Your task is to repeat the entries exactly from their first line through the line with "ATOM 3 C C .", and to stop there.

─── Data for analysis

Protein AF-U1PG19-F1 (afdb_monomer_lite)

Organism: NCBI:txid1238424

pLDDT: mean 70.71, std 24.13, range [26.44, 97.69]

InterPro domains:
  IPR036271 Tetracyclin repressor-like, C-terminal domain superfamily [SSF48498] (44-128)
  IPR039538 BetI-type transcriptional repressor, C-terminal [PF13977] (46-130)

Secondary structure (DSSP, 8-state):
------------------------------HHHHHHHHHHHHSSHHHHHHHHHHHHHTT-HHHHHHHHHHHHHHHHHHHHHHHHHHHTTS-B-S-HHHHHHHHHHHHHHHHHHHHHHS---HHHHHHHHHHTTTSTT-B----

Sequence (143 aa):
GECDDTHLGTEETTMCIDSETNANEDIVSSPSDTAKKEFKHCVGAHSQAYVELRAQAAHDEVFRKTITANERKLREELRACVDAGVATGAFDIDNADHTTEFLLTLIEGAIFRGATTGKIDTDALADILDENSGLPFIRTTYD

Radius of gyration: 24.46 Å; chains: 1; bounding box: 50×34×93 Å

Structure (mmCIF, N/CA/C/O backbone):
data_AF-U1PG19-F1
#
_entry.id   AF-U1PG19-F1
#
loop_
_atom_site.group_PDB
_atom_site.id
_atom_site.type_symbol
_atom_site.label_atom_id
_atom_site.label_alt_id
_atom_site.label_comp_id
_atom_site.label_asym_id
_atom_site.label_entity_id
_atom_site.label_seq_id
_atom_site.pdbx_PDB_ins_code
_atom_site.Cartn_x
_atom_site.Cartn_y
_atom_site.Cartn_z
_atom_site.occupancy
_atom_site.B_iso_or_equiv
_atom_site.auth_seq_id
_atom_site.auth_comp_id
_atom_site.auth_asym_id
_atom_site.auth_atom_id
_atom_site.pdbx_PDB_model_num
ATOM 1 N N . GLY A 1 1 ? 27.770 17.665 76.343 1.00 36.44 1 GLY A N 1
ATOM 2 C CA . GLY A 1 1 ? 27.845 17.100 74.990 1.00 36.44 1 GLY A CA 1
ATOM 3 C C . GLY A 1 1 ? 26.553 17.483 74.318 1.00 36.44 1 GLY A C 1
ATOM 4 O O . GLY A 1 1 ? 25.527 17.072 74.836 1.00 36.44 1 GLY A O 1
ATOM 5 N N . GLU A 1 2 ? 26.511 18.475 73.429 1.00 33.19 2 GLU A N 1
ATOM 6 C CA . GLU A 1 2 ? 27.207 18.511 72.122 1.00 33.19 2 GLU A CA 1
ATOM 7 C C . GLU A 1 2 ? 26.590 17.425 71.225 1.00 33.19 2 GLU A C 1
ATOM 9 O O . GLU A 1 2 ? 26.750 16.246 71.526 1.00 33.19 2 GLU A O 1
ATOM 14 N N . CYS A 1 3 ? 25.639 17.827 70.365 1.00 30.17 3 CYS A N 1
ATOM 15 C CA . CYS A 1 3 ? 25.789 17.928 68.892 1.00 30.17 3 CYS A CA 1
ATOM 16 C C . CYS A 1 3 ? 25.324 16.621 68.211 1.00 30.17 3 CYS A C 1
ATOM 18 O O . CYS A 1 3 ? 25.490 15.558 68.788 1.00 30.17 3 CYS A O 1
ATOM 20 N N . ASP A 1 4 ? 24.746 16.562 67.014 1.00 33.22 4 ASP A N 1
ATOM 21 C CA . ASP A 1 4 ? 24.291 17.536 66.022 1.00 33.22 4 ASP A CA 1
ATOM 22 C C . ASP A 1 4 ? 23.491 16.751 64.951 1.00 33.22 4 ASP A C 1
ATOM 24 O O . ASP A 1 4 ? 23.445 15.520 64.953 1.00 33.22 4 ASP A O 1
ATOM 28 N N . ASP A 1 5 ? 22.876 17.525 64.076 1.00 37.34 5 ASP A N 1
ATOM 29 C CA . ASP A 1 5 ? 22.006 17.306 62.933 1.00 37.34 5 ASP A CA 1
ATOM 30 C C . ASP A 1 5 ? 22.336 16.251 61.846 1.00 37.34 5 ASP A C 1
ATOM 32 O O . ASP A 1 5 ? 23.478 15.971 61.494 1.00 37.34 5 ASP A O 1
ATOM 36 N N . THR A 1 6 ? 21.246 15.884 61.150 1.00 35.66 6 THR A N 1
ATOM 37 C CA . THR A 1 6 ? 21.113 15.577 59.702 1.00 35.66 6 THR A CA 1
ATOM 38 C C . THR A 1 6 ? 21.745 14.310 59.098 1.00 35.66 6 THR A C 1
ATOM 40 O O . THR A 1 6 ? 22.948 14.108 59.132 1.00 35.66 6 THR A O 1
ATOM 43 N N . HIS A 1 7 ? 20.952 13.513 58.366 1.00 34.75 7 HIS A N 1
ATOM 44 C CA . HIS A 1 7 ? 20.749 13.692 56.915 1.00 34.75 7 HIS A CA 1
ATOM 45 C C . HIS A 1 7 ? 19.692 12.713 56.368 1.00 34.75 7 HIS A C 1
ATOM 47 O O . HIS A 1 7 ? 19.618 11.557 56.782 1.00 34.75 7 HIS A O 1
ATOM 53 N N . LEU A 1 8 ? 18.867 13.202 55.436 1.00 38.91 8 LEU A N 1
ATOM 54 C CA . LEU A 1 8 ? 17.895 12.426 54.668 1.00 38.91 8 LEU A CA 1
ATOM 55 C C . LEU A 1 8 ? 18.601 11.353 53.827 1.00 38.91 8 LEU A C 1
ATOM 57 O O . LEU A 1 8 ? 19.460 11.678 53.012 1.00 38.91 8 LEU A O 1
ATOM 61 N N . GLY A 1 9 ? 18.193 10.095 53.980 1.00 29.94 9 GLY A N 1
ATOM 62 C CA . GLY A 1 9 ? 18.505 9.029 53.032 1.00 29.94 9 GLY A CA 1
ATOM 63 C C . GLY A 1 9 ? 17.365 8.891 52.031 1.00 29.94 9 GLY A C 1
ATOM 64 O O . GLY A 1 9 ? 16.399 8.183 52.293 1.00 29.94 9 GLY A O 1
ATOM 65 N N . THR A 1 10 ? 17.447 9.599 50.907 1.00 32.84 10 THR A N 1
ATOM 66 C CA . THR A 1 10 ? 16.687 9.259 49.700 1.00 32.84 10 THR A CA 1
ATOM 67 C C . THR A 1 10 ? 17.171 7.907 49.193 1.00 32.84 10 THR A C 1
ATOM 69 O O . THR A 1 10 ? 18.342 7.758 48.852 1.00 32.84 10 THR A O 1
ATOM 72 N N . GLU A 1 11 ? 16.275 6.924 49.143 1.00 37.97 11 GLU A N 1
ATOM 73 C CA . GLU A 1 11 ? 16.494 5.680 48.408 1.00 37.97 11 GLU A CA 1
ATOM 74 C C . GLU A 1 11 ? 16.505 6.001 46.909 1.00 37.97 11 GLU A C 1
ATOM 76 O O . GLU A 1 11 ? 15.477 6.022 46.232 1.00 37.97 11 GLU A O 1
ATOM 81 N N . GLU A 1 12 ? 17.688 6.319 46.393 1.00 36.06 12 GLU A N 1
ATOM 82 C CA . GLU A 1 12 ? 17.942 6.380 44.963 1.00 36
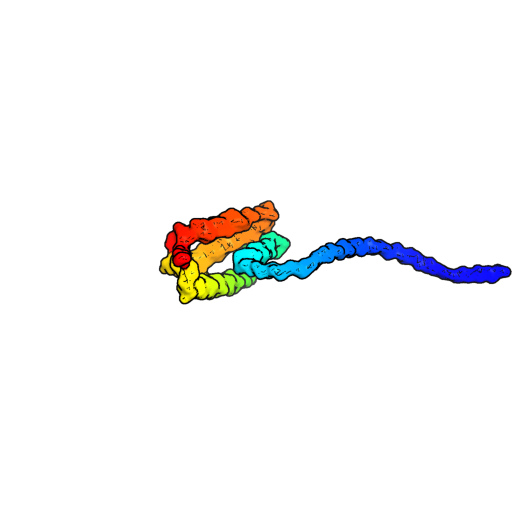.06 12 GLU A CA 1
ATOM 83 C C . GLU A 1 12 ? 18.011 4.932 44.457 1.00 36.06 12 GLU A C 1
ATOM 85 O O . GLU A 1 12 ? 18.976 4.203 44.687 1.00 36.06 12 GLU A O 1
ATOM 90 N N . THR A 1 13 ? 16.927 4.472 43.829 1.00 35.47 13 THR A N 1
ATOM 91 C CA . THR A 1 13 ? 16.932 3.211 43.084 1.00 35.47 13 THR A CA 1
ATOM 92 C C . THR A 1 13 ? 17.860 3.390 41.889 1.00 35.47 13 THR A C 1
ATOM 94 O O . THR A 1 13 ? 17.496 4.016 40.895 1.00 35.47 13 THR A O 1
ATOM 97 N N . THR A 1 14 ? 19.070 2.849 42.004 1.00 31.23 14 THR A N 1
ATOM 98 C CA . THR A 1 14 ? 20.024 2.701 40.906 1.00 31.23 14 THR A CA 1
ATOM 99 C C . THR A 1 14 ? 19.351 1.977 39.744 1.00 31.23 14 THR A C 1
ATOM 101 O O . THR A 1 14 ? 19.089 0.776 39.800 1.00 31.23 14 THR A O 1
ATOM 104 N N . MET A 1 15 ? 19.065 2.723 38.680 1.00 26.44 15 MET A N 1
ATOM 105 C CA . MET A 1 15 ? 18.690 2.182 37.382 1.00 26.44 15 MET A CA 1
ATOM 106 C C . MET A 1 15 ? 19.957 1.577 36.765 1.00 26.44 15 MET A C 1
ATOM 108 O O . MET A 1 15 ? 20.896 2.305 36.442 1.00 26.44 15 MET A O 1
ATOM 112 N N . CYS A 1 16 ? 20.024 0.250 36.642 1.00 27.67 16 CYS A N 1
ATOM 113 C CA . CYS A 1 16 ? 21.092 -0.405 35.891 1.00 27.67 16 CYS A CA 1
ATOM 114 C C . CYS A 1 16 ? 20.955 -0.007 34.417 1.00 27.67 16 CYS A C 1
ATOM 116 O O . CYS A 1 16 ? 20.045 -0.458 33.725 1.00 27.67 16 CYS A O 1
ATOM 118 N N . ILE A 1 17 ? 21.830 0.885 33.955 1.00 37.16 17 ILE A N 1
ATOM 119 C CA . ILE A 1 17 ? 22.062 1.089 32.529 1.00 37.16 17 ILE A CA 1
ATOM 120 C C . ILE A 1 17 ? 23.003 -0.031 32.107 1.00 37.16 17 ILE A C 1
ATOM 122 O O . ILE A 1 17 ? 24.210 0.045 32.355 1.00 37.16 17 ILE A O 1
ATOM 126 N N . ASP A 1 18 ? 22.450 -1.059 31.472 1.00 30.31 18 ASP A N 1
ATOM 127 C CA . ASP A 1 18 ? 23.242 -2.040 30.742 1.00 30.31 18 ASP A CA 1
ATOM 128 C C . ASP A 1 18 ? 23.890 -1.311 29.562 1.00 30.31 18 ASP A C 1
ATOM 130 O O . ASP A 1 18 ? 23.315 -1.112 28.493 1.00 30.31 18 ASP A O 1
ATOM 134 N N . SER A 1 19 ? 25.100 -0.817 29.814 1.00 38.44 19 SER A N 1
ATOM 135 C CA . SER A 1 19 ? 25.987 -0.276 28.798 1.00 38.44 19 SER A CA 1
ATOM 136 C C . SER A 1 19 ? 26.567 -1.455 28.028 1.00 38.44 19 SER A C 1
ATOM 138 O O . SER A 1 19 ? 27.701 -1.874 28.270 1.00 38.44 19 SER A O 1
ATOM 140 N N . GLU A 1 20 ? 25.787 -2.011 27.103 1.00 42.38 20 GLU A N 1
ATOM 141 C CA . GLU A 1 20 ? 26.351 -2.858 26.061 1.00 42.38 20 GLU A CA 1
ATOM 142 C C . GLU A 1 20 ? 27.177 -1.970 25.134 1.00 42.38 20 GLU A C 1
ATOM 144 O O . GLU A 1 20 ? 26.706 -1.303 24.215 1.00 42.38 20 GLU A O 1
ATOM 149 N N . THR A 1 21 ? 28.464 -1.946 25.462 1.00 42.09 21 THR A N 1
ATOM 150 C CA . THR A 1 21 ? 29.533 -1.575 24.552 1.00 42.09 21 THR A CA 1
ATOM 151 C C . THR A 1 21 ? 29.365 -2.450 23.322 1.00 42.09 21 THR A C 1
ATOM 153 O O . THR A 1 21 ? 29.509 -3.666 23.435 1.00 42.09 21 THR A O 1
ATOM 156 N N . ASN A 1 22 ? 29.095 -1.869 22.156 1.00 38.94 22 ASN A N 1
ATOM 157 C CA . ASN A 1 22 ? 29.403 -2.586 20.936 1.00 38.94 22 ASN A CA 1
ATOM 158 C C . ASN A 1 22 ? 30.220 -1.737 19.985 1.00 38.94 22 ASN A C 1
ATOM 160 O O . ASN A 1 22 ? 29.912 -0.587 19.674 1.00 38.94 22 ASN A O 1
ATOM 164 N N . ALA A 1 23 ? 31.349 -2.345 19.659 1.00 34.22 23 ALA A N 1
ATOM 165 C 
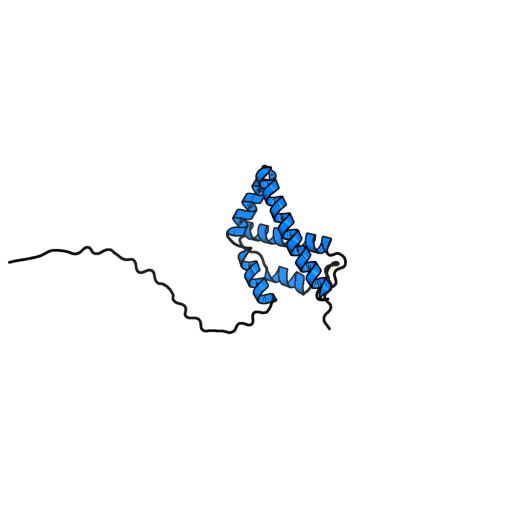CA . ALA A 1 23 ? 32.406 -1.812 18.858 1.00 34.22 23 ALA A CA 1
ATOM 166 C C . ALA A 1 23 ? 31.903 -1.506 17.450 1.00 34.22 23 ALA A C 1
ATOM 168 O O . ALA A 1 23 ? 30.953 -2.088 16.937 1.00 34.22 23 ALA A O 1
ATOM 169 N N . ASN A 1 24 ? 32.611 -0.560 16.862 1.00 45.06 24 ASN A N 1
ATOM 170 C CA . ASN A 1 24 ? 32.542 -0.121 15.490 1.00 45.06 24 ASN A CA 1
ATOM 171 C C . ASN A 1 24 ? 32.659 -1.320 14.523 1.00 45.06 24 ASN A C 1
ATOM 173 O O . ASN A 1 24 ? 33.767 -1.729 14.182 1.00 45.06 24 ASN A O 1
ATOM 177 N N . GLU A 1 25 ? 31.534 -1.881 14.085 1.00 39.22 25 GLU A N 1
ATOM 178 C CA . GLU A 1 25 ? 31.471 -2.631 12.834 1.00 39.22 25 GLU A CA 1
ATOM 179 C C . GLU A 1 25 ? 31.014 -1.655 11.752 1.00 39.22 25 GLU A C 1
ATOM 181 O O . GLU A 1 25 ? 29.897 -1.138 11.788 1.00 39.22 25 GLU A O 1
ATOM 186 N N . ASP A 1 26 ? 31.908 -1.377 10.802 1.00 39.78 26 ASP A N 1
ATOM 187 C CA . ASP A 1 26 ? 31.567 -0.813 9.498 1.00 39.78 26 ASP A CA 1
ATOM 188 C C . ASP A 1 26 ? 30.615 -1.789 8.792 1.00 39.78 26 ASP A C 1
ATOM 190 O O . ASP A 1 26 ? 31.011 -2.611 7.965 1.00 39.78 26 ASP A O 1
ATOM 194 N N . ILE A 1 27 ? 29.334 -1.740 9.150 1.00 46.56 27 ILE A N 1
ATOM 195 C CA . ILE A 1 27 ? 28.289 -2.449 8.430 1.00 46.56 27 ILE A CA 1
ATOM 196 C C . ILE A 1 27 ? 28.013 -1.605 7.192 1.00 46.56 27 ILE A C 1
ATOM 198 O O . ILE A 1 27 ? 27.209 -0.671 7.212 1.00 46.56 27 ILE A O 1
ATOM 202 N N . VAL A 1 28 ? 28.688 -1.941 6.091 1.00 42.88 28 VAL A N 1
ATOM 203 C CA . VAL A 1 28 ? 28.169 -1.655 4.751 1.00 42.88 28 VAL A CA 1
ATOM 204 C C . VAL A 1 28 ? 26.870 -2.450 4.632 1.00 42.88 28 VAL A C 1
ATOM 206 O O . VAL A 1 28 ? 26.850 -3.588 4.174 1.00 42.88 28 VAL A O 1
ATOM 209 N N . SER A 1 29 ? 25.794 -1.869 5.158 1.00 47.28 29 SER A N 1
ATOM 210 C CA . SER A 1 29 ? 24.448 -2.417 5.086 1.00 47.28 29 SER A CA 1
ATOM 211 C C . SER A 1 29 ? 24.073 -2.450 3.617 1.00 47.28 29 SER A C 1
ATOM 213 O O . SER A 1 29 ? 24.090 -1.411 2.947 1.00 47.28 29 SER A O 1
ATOM 215 N N . SER A 1 30 ? 23.766 -3.634 3.094 1.00 43.50 30 SER A N 1
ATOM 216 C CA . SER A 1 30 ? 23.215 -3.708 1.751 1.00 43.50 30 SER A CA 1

──────

[Output below]
Protein AF-U1PG19-F1 (afdb_monomer_lite)

Organism: NCBI:txid1238424

pLDDT: mean 70.71, std 24.13, range [26.44, 97.69]

InterPro domains:
  IPR036271 Tetracyclin repressor-like, C-terminal domain superfamily [SSF48498] (44-128)
  IPR039538 BetI-type transcriptional repressor, C-terminal [PF13977] (46-130)

Secondary structure (DSSP, 8-state):
------------------------------HHHHHHHHHHHHSSHHHHHHHHHHHHHTT-HHHHHHHHHHHHHHHHHHHHHHHHHHHTTS-B-S-HHHHHHHHHHHHHHHHHHHHHHS---HHHHHHHHHHTTTSTT-B----

Sequence (143 aa):
GECDDTHLGTEETTMCIDSETNANEDIVSSPSDTAKKEFKHCVGAHSQAYVELRAQAAHDEVFRKTITANERKLREELRACVDAGVATGAFDIDNADHTTEFLLTLIEGAIFRGATTGKIDTDALADILDENSGLPFIRTTYD

Radius of gyration: 24.46 Å; chains: 1; bounding box: 50×34×93 Å

Structure (mmCIF, N/CA/C/O backbone):
data_AF-U1PG19-F1
#
_entry.id   AF-U1PG19-F1
#
loop_
_atom_site.group_PDB
_atom_site.id
_atom_site.type_symbol
_atom_site.label_atom_id
_atom_site.label_alt_id
_atom_site.label_comp_id
_atom_site.label_asym_id
_atom_site.label_entity_id
_atom_site.label_seq_id
_atom_site.pdbx_PDB_ins_code
_atom_site.Cartn_x
_atom_site.Cartn_y
_atom_site.Cartn_z
_atom_site.occupancy
_atom_site.B_iso_or_equiv
_atom_site.auth_seq_id
_atom_site.auth_comp_id
_atom_site.auth_asym_id
_atom_site.auth_atom_id
_atom_site.pdbx_PDB_model_num
ATOM 1 N N . GLY A 1 1 ? 27.770 17.665 76.343 1.00 36.44 1 GLY A N 1
ATOM 2 C CA . GLY A 1 1 ? 27.845 17.100 74.990 1.00 36.44 1 GLY A CA 1
ATOM 3 C C . GLY A 1 1 ? 26.553 17.483 74.318 1.00 36.44 1 GLY A C 1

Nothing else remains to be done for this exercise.